Wednesday, May 03, 2006

Phases of engagement in Iraq

People are pawns in any conflict. They are manipulated by their motivation to serve the ends of the various stakeholders. It is entirely possible to employ Muslims against Islam, Communists against communism, Republicans against the republic - it is merely a matter of making them do whatever serves your ends in the name of their beliefs. This sad fact is evident in the 9/11 obscenity - those responsible denied having anything to do with it, and offered no rationale for the act that successfully catalyzed what might be the most significant global conflict since WW2.

Assume a society is fragmented along lines of association (belief or prejudice). A stakeholder in any conflict then has three phases of engagement:


  • The stakeholder establishes an early claim to one or more fragments of society.
  • As the conflict escalates it yields useful atrocities and outrages. These can be used to accelerate the polarization. This is a critical phase, because man is a social creature who seeks the security of association, and fear soon becomes more significant than belief in securing allegiance.
  • Establish a hierarchical structure of authority and migrate the conflict into a stable state which supports the stakeholder's hierarchy and eliminates opposition. Purge yourself of the people who aren't malleable enough to conform with the new order.


In the second phase what people believe is unimportant as long as their fears drive them into favorable allegiances. The social partitions can redefine themselves in radically new ways.
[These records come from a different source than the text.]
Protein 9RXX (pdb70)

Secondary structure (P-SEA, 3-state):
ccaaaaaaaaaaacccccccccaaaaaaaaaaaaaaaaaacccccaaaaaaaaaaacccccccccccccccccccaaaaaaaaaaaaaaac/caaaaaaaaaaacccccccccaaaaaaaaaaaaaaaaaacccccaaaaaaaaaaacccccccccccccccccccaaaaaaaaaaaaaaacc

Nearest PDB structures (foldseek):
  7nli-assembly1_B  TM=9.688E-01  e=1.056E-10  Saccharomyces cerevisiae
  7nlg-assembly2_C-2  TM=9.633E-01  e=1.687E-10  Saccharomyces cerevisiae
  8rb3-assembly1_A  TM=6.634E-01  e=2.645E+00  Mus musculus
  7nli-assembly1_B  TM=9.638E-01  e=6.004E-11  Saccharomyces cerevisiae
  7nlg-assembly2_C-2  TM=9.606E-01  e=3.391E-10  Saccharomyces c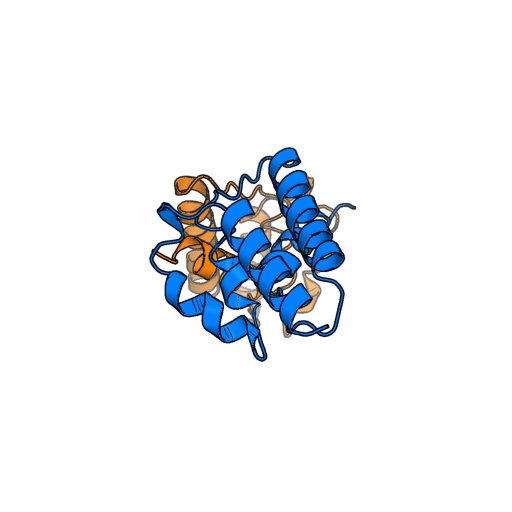erevisiae

Sequence (182 aa):
SDTQEVNDITTLATLHYNGSTPADAFEAEVTNILDRLNNNGIPINNKVACCQFIMRGLSGEYKSLRYARHRCIHMTVADLFSDIHSMYEEQQDTQEVNDITTLATLHYNGSTPADAFEAEVTNILDRLNNNGIPINNKVACCQFIMRRGLSGEYKSLRYARHRCIHMTVADLFSDIHSMYEEQQP

Structure (mmCIF, N/CA/C/O backbone):
data_9RXX
#
_entry.id   9RXX
#
_cell.length_a   36.232
_cell.length_b   52.753
_cell.length_c   45.959
_cell.angle_alpha   90.000
_cell.angle_beta   108.538
_cell.angle_gamma   90.000
#
_symmetry.space_group_name_H-M   'P 1 21 1'
#
loop_
_entity.id
_entity.type
_entity.pdbx_description
1 polymer 'Capsid protein'
2 water water
#
loop_
_atom_site.group_PDB
_atom_site.id
_atom_site.type_symbol
_atom_site.label_atom_id
_atom_site.label_alt_id
_atom_site.label_comp_id
_atom_site.label_asym_id
_atom_site.label_entity_id
_atom_site.label_seq_id
_atom_site.pdbx_PDB_ins_code
_atom_site.Cartn_x
_atom_site.Cartn_y
_atom_site.Cartn_z
_atom_site.occupancy
_atom_site.B_iso_or_equiv
_atom_site.auth_seq_id
_atom_site.auth_comp_id
_atom_site.auth_asym_id
_atom_site.auth_atom_id
_atom_site.pdbx_PDB_model_num
ATOM 1 N N . SER A 1 3 ? -19.580 -3.424 14.892 1.000 69.269 261 SER A N 1
ATOM 2 C CA . SER A 1 3 ? -19.778 -1.988 15.234 1.000 70.088 261 SER A CA 1
ATOM 3 C C . SER A 1 3 ? -18.428 -1.275 15.173 1.000 62.880 261 SER A C 1
ATOM 4 O O . SER A 1 3 ? -18.194 -0.411 14.323 1.000 53.462 261 SER A O 1
ATOM 7 N N . ASP A 1 4 ? -17.520 -1.694 16.058 1.000 58.258 262 ASP A N 1
ATOM 8 C CA . ASP A 1 4 ? -16.154 -1.207 16.000 1.000 58.983 262 ASP A CA 1
ATOM 9 C C . ASP A 1 4 ? -15.414 -1.832 14.813 1.000 51.654 262 ASP A C 1
ATOM 10 O O . ASP A 1 4 ? -14.384 -1.307 14.395 1.000 47.498 262 ASP A O 1
ATOM 15 N N . THR A 1 5 ? -15.946 -2.943 14.275 1.000 44.055 263 THR A N 1
ATOM 16 C CA . THR A 1 5 ? -15.339 -3.629 13.147 1.000 41.138 263 THR A CA 1
AT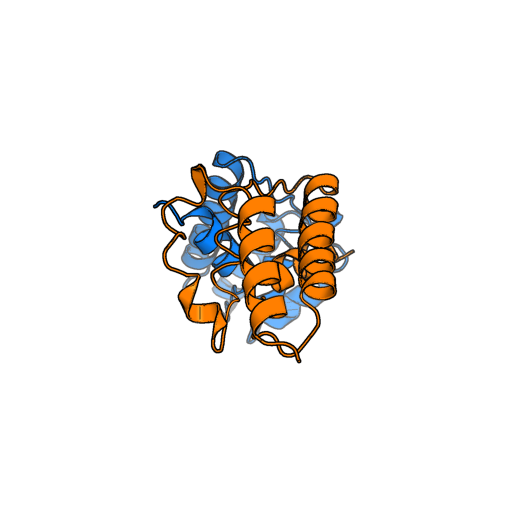OM 17 C C . THR A 1 5 ? -16.177 -3.482 11.878 1.000 36.024 263 THR A C 1
ATOM 18 O O . THR A 1 5 ? -16.097 -4.350 11.016 1.000 32.719 263 THR A O 1
ATOM 22 N N . GLN A 1 6 ? -16.942 -2.389 11.752 1.000 32.563 264 GLN A N 1
ATOM 23 C CA . GLN A 1 6 ? -17.920 -2.308 10.681 1.000 32.772 264 GLN A CA 1
ATOM 24 C C . GLN A 1 6 ? -17.202 -2.126 9.352 1.000 28.490 264 GLN A C 1
ATOM 25 O O . GLN A 1 6 ? -17.623 -2.703 8.354 1.000 25.327 264 GLN A O 1
ATOM 31 N N . GLU A 1 7 ? -16.179 -1.265 9.344 1.000 29.160 265 GLU A N 1
ATOM 32 C CA . GLU A 1 7 ? -15.454 -0.944 8.122 1.000 28.107 265 GLU A CA 1
ATOM 33 C C . GLU A 1 7 ? -14.708 -2.189 7.635 1.000 25.023 265 GLU A C 1
ATOM 34 O O . GLU A 1 7 ? -14.715 -2.499 6.455 1.000 24.936 265 GLU A O 1
ATOM 40 N N . VAL A 1 8 ? -14.025 -2.897 8.529 1.000 25.083 266 VAL A N 1
ATOM 41 C CA . VAL A 1 8 ? -13.276 -4.087 8.156 1.000 24.930 266 VAL A CA 1
ATOM 42 C C . VAL A 1 8 ? -14.226 -5.139 7.606 1.000 24.136 266 VAL A C 1
ATOM 43 O O . VAL A 1 8 ? -13.964 -5.763 6.578 1.000 23.772 266 VAL A O 1
ATOM 47 N N . ASN A 1 9 ? -15.371 -5.305 8.265 1.000 23.674 267 ASN A N 1
ATOM 48 C CA . ASN A 1 9 ? -16.382 -6.240 7.794 1.000 24.590 267 ASN A CA 1
ATOM 49 C C . ASN A 1 9 ? -16.946 -5.823 6.436 1.000 23.292 267 ASN A C 1
ATOM 50 O O . ASN A 1 9 ? -17.169 -6.691 5.602 1.000 23.652 267 ASN A O 1
ATOM 55 N N . ASP A 1 10 ? -17.201 -4.519 6.237 1.000 24.073 268 ASP A N 1
ATOM 56 C CA . ASP A 1 10 ? -17.778 -3.998 5.005 1.000 24.067 268 ASP A CA 1
ATOM 57 C C . ASP A 1 10 ? -16.768 -4.163 3.877 1.000 21.016 268 ASP A C 1
ATOM 58 O O . ASP A 1 10 ? -17.121 -4.538 2.774 1.000 22.424 268 ASP A O 1
ATOM 63 N N . ILE A 1 11 ? -15.496 -3.876 4.148 1.000 21.552 269 ILE A N 1
ATOM 64 C CA . ILE A 1 11 ? -14.470 -4.031 3.130 1.000 20.565 269 ILE A CA 1
ATOM 65 C C . ILE A 1 11 ? -14.298 -5.503 2.765 1.000 20.444 269 ILE A C 1
ATOM 66 O O . ILE A 1 11 ? -14.157 -5.849 1.590 1.000 21.468 269 ILE A O 1
ATOM 71 N N . THR A 1 12 ? -14.261 -6.371 3.771 1.000 20.371 270 THR A N 1
ATOM 72 C CA . THR A 1 12 ? -14.120 -7.798 3.534 1.000 21.337 270 THR A CA 1
ATOM 73 C C . THR A 1 12 ? -15.265 -8.299 2.640 1.000 21.812 270 THR A C 1
ATOM 74 O O . THR A 1 12 ? -15.038 -9.034 1.705 1.000 22.952 270 THR A O 1
ATOM 78 N N . THR A 1 13 ? -16.511 -7.922 2.959 1.000 21.626 271 THR A N 1
ATOM 79 C CA . THR A 1 13 ? -17.673 -8.264 2.150 1.000 21.850 271 THR A CA 1
ATOM 80 C C . THR A 1 13 ? -17.520 -7.806 0.700 1.000 20.507 271 THR A C 1
ATOM 81 O O . THR A 1 13 ? -17.756 -8.568 -0.229 1.000 22.405 271 THR A O 1
ATOM 85 N N . LEU A 1 14 ? -17.192 -6.535 0.500 1.000 21.285 272 LEU A N 1
ATOM 86 C CA . LEU A 1 14 ? -16.984 -5.974 -0.819 1.000 22.186 272 LEU A CA 1
ATOM 87 C C . LEU A 1 14 ? -15.970 -6.797 -1.622 1.000 22.245 272 LEU A C 1
ATOM 88 O O . LEU A 1 14 ? -16.162 -7.065 -2.804 1.000 21.280 272 LEU A O 1
ATOM 93 N N . ALA A 1 15 ? -14.888 -7.217 -0.968 1.000 20.704 273 ALA A N 1
ATOM 94 C CA . ALA A 1 15 ? -13.832 -7.949 -1.625 1.000 22.799 273 ALA A CA 1
ATOM 95 C C . ALA A 1 15 ? -14.21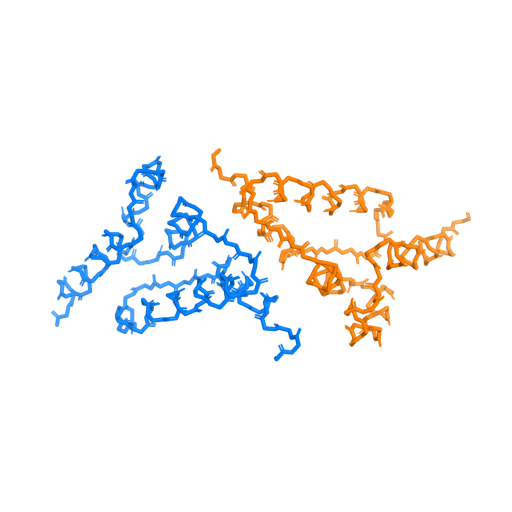9 -9.409 -1.844 1.000 23.740 273 ALA A C 1
ATOM 96 O O . ALA A 1 15 ? -13.489 -10.095 -2.539 1.000 23.132 273 ALA A O 1
ATOM 98 N N . THR A 1 16 ? -15.348 -9.881 -1.283 1.000 23.319 274 THR A N 1
ATOM 99 C CA . THR A 1 16 ? -15.712 -11.288 -1.397 1.000 26.526 274 THR A CA 1
ATOM 100 C C . THR A 1 16 ? -17.155 -11.460 -1.863 1.000 25.695 274 THR A C 1
ATOM 101 O O . THR A 1 16 ? -17.748 -12.489 -1.585 1.000 28.500 274 THR A O 1
ATOM 105 N N . LEU A 1 17 ? -17.686 -10.481 -2.599 1.000 26.213 275 LEU A N 1
ATOM 106 C CA . LEU A 1 17 ? -19.056 -10.542 -3.122 1.000 25.684 275 LEU A CA 1
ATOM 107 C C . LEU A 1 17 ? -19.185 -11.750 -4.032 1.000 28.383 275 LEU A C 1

The second phase is the current phase of the Iraq conflict. People are being driven by fear into the structures that have been created for them. The US would love to eliminate alternative allegiances, but the US is not the only stakeholder. Iran, the other major stakeholder in Iraq, believes it has far more at stake than the US, and by any objective measure it is right; just as the US would resent Iranian involvement in a Mexican conflict, Iranians resent the US meddling in their backyard.

The US has provoked Iran into a state of incandescence. The confrontation has eliminated rational discourse, and militia have become the ante required to play the game. This administration is no doubt toeing at Congress' rather frayed line, covertly supporting select militia, but to win with militia the US will need:

  • the stomach for atrocities and
  • the political mandate to terrorize an entire population

Atrocities can always be attributed to enemy action, but the US has limited credibility, and while the rest of the world understands Iran's interest in Iraq there is no similar indulgence for the US, whose involvement is widely perceived as purely venal. Under current circumstances a US victory seems unattainable.

If Iran can hang together politically (in other words, if the US fails to destabilize it) then it will ultimately prevail in Iraq. But the US has arrows other than direct confrontation in its quiver, and Iran risks gaining a poisoned pill in Iraq.

To not lose the US needs:

  • brilliant political leadership and
  • an accommodation with the ultimate victor in the conflict - Iran


At this stage there are still many opportunities for rapprochement. To recognize and engineer such an opportunity will require substantially more competence and vision than has been heretofore evident.